EBay and its payment subsidiary PayPal’s mobile business is growing so fast that it’s hard to predict where things will end up, even months into the future. That’s one of the takeaways from the last year in which PayPal had to constantly revise its mobile payment predictions as payment volumes kept rising.

If you recall, PayPal said in the fall of 2010 that it expected to do some $ 1.5 billion in mobile payment volume for 2011 based on the $ 750 million in mobile payments it did in 2010. In April, it upped its estimate for 2011 to $ 2 billion, and then again in June, it revised its prediction, saying $ 3 billion in volume. By October, it said it now believed it was on pace to do $ 3.5 billion in mobile payment volume by the end of 2011. So how much mobile business did PayPal actually do? $ 4 billion, the company said this week at CES.

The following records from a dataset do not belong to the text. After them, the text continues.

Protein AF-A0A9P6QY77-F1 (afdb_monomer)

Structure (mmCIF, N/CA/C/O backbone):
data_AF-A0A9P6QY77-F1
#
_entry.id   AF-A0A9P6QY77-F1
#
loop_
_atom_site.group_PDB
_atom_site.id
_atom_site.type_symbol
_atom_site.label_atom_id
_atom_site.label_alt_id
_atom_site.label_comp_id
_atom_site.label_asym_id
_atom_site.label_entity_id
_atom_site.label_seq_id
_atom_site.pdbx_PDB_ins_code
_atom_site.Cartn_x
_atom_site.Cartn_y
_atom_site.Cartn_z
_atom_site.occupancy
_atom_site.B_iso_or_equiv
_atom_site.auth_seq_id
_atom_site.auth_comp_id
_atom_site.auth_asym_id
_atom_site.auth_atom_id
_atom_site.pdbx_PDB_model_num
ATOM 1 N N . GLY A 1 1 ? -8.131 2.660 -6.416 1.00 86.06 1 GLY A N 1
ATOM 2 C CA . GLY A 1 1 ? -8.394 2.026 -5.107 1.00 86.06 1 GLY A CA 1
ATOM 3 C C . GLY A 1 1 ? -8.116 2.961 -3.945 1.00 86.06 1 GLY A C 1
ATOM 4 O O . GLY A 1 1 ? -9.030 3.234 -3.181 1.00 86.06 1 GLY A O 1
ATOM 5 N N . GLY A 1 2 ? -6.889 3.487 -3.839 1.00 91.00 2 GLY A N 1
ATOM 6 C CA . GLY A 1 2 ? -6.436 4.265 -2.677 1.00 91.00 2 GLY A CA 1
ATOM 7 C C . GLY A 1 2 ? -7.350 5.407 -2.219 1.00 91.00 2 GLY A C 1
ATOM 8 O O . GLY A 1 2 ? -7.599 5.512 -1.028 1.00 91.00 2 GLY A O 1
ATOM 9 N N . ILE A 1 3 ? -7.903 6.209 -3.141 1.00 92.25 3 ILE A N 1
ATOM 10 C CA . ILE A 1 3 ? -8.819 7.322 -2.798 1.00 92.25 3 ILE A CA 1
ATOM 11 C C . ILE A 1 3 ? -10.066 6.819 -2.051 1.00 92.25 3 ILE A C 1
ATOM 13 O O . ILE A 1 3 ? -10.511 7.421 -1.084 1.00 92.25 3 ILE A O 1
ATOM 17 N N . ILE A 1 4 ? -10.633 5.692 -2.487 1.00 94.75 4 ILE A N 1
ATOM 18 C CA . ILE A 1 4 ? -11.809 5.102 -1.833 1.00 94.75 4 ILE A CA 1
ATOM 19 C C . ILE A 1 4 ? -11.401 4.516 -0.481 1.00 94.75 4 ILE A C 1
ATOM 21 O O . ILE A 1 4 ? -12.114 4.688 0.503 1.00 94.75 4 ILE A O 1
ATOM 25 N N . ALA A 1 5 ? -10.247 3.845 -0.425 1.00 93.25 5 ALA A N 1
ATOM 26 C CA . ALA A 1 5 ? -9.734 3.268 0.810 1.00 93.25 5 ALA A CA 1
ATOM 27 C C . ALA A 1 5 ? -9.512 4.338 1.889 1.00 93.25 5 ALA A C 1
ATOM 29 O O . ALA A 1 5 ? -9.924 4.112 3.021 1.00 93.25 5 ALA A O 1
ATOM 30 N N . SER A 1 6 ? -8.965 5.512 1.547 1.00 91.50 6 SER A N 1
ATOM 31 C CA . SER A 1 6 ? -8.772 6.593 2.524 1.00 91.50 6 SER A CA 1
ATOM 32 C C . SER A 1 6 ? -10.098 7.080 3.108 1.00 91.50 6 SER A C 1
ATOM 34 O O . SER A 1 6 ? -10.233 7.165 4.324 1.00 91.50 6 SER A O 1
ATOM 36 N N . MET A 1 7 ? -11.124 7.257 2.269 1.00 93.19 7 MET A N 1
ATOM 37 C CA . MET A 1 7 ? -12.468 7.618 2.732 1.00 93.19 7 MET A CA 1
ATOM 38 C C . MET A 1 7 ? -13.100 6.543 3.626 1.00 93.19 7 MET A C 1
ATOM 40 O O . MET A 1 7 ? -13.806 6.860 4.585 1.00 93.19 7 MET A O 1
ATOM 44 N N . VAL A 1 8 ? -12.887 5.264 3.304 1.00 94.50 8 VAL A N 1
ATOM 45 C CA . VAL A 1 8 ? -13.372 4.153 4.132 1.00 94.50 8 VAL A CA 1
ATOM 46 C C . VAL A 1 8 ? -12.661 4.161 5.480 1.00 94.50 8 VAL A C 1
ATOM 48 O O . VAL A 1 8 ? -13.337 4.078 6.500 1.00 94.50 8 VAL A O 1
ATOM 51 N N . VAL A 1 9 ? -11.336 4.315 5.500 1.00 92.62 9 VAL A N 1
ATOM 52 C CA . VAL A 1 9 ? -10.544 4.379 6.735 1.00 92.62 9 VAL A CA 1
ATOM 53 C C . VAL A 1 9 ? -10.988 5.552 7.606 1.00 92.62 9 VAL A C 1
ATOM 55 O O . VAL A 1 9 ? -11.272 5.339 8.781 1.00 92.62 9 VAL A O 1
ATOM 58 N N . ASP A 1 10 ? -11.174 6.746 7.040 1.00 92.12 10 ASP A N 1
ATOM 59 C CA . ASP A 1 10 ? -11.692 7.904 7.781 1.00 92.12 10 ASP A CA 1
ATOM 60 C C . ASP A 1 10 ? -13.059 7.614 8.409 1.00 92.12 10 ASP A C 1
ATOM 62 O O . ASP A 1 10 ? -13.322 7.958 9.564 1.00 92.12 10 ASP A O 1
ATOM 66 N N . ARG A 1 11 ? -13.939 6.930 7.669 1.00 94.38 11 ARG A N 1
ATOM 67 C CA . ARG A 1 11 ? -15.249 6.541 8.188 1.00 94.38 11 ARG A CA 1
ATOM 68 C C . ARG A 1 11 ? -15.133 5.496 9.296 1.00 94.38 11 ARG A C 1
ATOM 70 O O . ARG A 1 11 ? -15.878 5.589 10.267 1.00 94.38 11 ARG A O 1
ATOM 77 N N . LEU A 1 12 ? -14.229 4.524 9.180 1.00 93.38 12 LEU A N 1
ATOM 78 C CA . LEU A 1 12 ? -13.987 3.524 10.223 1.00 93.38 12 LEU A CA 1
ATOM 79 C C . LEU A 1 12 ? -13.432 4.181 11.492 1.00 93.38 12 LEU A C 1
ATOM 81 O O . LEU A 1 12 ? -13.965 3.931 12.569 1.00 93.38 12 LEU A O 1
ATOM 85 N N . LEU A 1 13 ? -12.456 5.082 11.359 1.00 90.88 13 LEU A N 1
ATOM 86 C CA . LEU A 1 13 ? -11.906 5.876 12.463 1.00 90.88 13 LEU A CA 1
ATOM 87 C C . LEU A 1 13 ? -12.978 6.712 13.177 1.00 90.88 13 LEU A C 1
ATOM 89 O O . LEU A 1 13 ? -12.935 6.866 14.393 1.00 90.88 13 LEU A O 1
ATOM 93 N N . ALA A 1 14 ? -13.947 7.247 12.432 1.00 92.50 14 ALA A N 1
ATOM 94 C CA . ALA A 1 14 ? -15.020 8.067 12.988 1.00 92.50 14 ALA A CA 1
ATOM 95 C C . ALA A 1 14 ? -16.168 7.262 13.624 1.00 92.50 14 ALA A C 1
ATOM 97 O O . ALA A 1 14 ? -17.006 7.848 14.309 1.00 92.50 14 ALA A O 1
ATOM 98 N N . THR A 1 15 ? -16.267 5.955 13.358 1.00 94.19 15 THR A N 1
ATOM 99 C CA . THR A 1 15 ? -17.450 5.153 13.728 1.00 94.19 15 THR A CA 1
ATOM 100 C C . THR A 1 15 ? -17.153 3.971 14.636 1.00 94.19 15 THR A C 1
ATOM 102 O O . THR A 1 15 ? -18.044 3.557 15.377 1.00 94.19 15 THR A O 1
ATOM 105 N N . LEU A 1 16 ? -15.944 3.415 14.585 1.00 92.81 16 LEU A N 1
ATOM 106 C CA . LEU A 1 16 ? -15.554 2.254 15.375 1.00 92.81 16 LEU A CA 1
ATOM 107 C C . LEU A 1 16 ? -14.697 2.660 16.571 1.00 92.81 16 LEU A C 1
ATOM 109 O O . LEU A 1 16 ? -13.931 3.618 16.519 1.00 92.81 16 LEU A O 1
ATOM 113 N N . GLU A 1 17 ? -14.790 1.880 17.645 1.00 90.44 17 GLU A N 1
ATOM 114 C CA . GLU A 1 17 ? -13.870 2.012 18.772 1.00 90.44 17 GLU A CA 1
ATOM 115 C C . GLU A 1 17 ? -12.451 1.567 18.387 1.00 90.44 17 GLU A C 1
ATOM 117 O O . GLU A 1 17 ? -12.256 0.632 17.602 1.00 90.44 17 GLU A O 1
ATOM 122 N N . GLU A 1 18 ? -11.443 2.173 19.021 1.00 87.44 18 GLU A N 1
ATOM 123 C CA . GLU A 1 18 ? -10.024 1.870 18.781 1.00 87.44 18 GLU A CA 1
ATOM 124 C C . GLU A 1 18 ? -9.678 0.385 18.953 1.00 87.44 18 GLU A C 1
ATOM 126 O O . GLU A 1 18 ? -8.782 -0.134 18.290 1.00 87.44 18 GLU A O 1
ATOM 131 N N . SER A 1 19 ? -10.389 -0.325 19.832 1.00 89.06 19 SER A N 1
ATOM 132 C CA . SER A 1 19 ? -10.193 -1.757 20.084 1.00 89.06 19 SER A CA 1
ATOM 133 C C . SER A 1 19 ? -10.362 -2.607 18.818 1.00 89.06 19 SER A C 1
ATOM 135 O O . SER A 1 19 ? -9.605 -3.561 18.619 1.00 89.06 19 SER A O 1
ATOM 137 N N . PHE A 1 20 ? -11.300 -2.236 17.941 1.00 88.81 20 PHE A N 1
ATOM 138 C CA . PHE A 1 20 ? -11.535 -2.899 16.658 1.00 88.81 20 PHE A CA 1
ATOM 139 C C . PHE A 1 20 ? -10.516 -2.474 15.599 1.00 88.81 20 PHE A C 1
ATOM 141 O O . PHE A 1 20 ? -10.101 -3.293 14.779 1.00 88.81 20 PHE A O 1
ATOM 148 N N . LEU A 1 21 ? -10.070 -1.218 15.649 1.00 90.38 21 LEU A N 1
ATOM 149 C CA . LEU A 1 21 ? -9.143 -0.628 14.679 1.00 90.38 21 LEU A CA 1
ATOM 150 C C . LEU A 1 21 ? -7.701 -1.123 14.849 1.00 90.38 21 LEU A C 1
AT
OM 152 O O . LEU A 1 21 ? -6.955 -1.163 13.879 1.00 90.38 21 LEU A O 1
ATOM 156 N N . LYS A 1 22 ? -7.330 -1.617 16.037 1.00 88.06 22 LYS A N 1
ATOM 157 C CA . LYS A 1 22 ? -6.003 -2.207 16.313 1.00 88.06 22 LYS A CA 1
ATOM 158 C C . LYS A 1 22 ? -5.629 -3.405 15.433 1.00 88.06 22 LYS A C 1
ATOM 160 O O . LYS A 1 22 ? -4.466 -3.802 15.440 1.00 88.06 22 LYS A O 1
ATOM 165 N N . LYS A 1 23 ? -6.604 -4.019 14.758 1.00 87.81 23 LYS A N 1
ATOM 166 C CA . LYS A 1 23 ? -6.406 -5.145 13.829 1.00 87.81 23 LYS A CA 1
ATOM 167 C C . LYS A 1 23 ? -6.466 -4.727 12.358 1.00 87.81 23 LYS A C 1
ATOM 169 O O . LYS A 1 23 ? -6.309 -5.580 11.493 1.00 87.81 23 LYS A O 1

This isn’t about calling out PayPal for faulty predictions, but to point out that mobile is growing far faster than the company imagined. Mobile payment volume went from $ 750 million in 2010 to $ 4 billion a year later. That highlights the shift that’s happening as more and more payments, transactions and business flows through mobile devices.

EBay is also seeing this first hand. It did nearly $ 2 billion in mobile gross merchandise value in 2010, and then recorded $ 5 billion last year. Now, eBay is predicting it will do $ 8 billion in mobile GMV and PayPal will do $ 7 billion in mobile payment volume this year. Those numbers are a fraction of what the company does in total GMV on eBay and payment volume via PayPal, but the projected growth is very big, outpacing the company’s overall growth, and it reflects just how fast mobile is expanding. And if the past year is any indication, eBay could be very well be off in terms of how much volume actually flows through mobile.

We saw that this holiday season was boosted by mobile in a big way. IBM  reported earlier this week that 14.6 percent of all online sessions on a retailer’s site in December came from a mobile device, compared to 5.6 percent over the same period in 2010. IBM also said that sales from mobile devices doubled, reaching 11 percent of all online purchases versus 5.5 percent in December 2010. That no doubt helped online retails sales grow by 7.5 percent in December over the previous year.

This shift to mobile is increasingly going to become the norm, not just a holiday phenomenon. People are turning to mobile devices and they’re getting very comfortable with the idea of buying and paying through them. EBay is seeing this in a big way, but others will too if they aren’t already.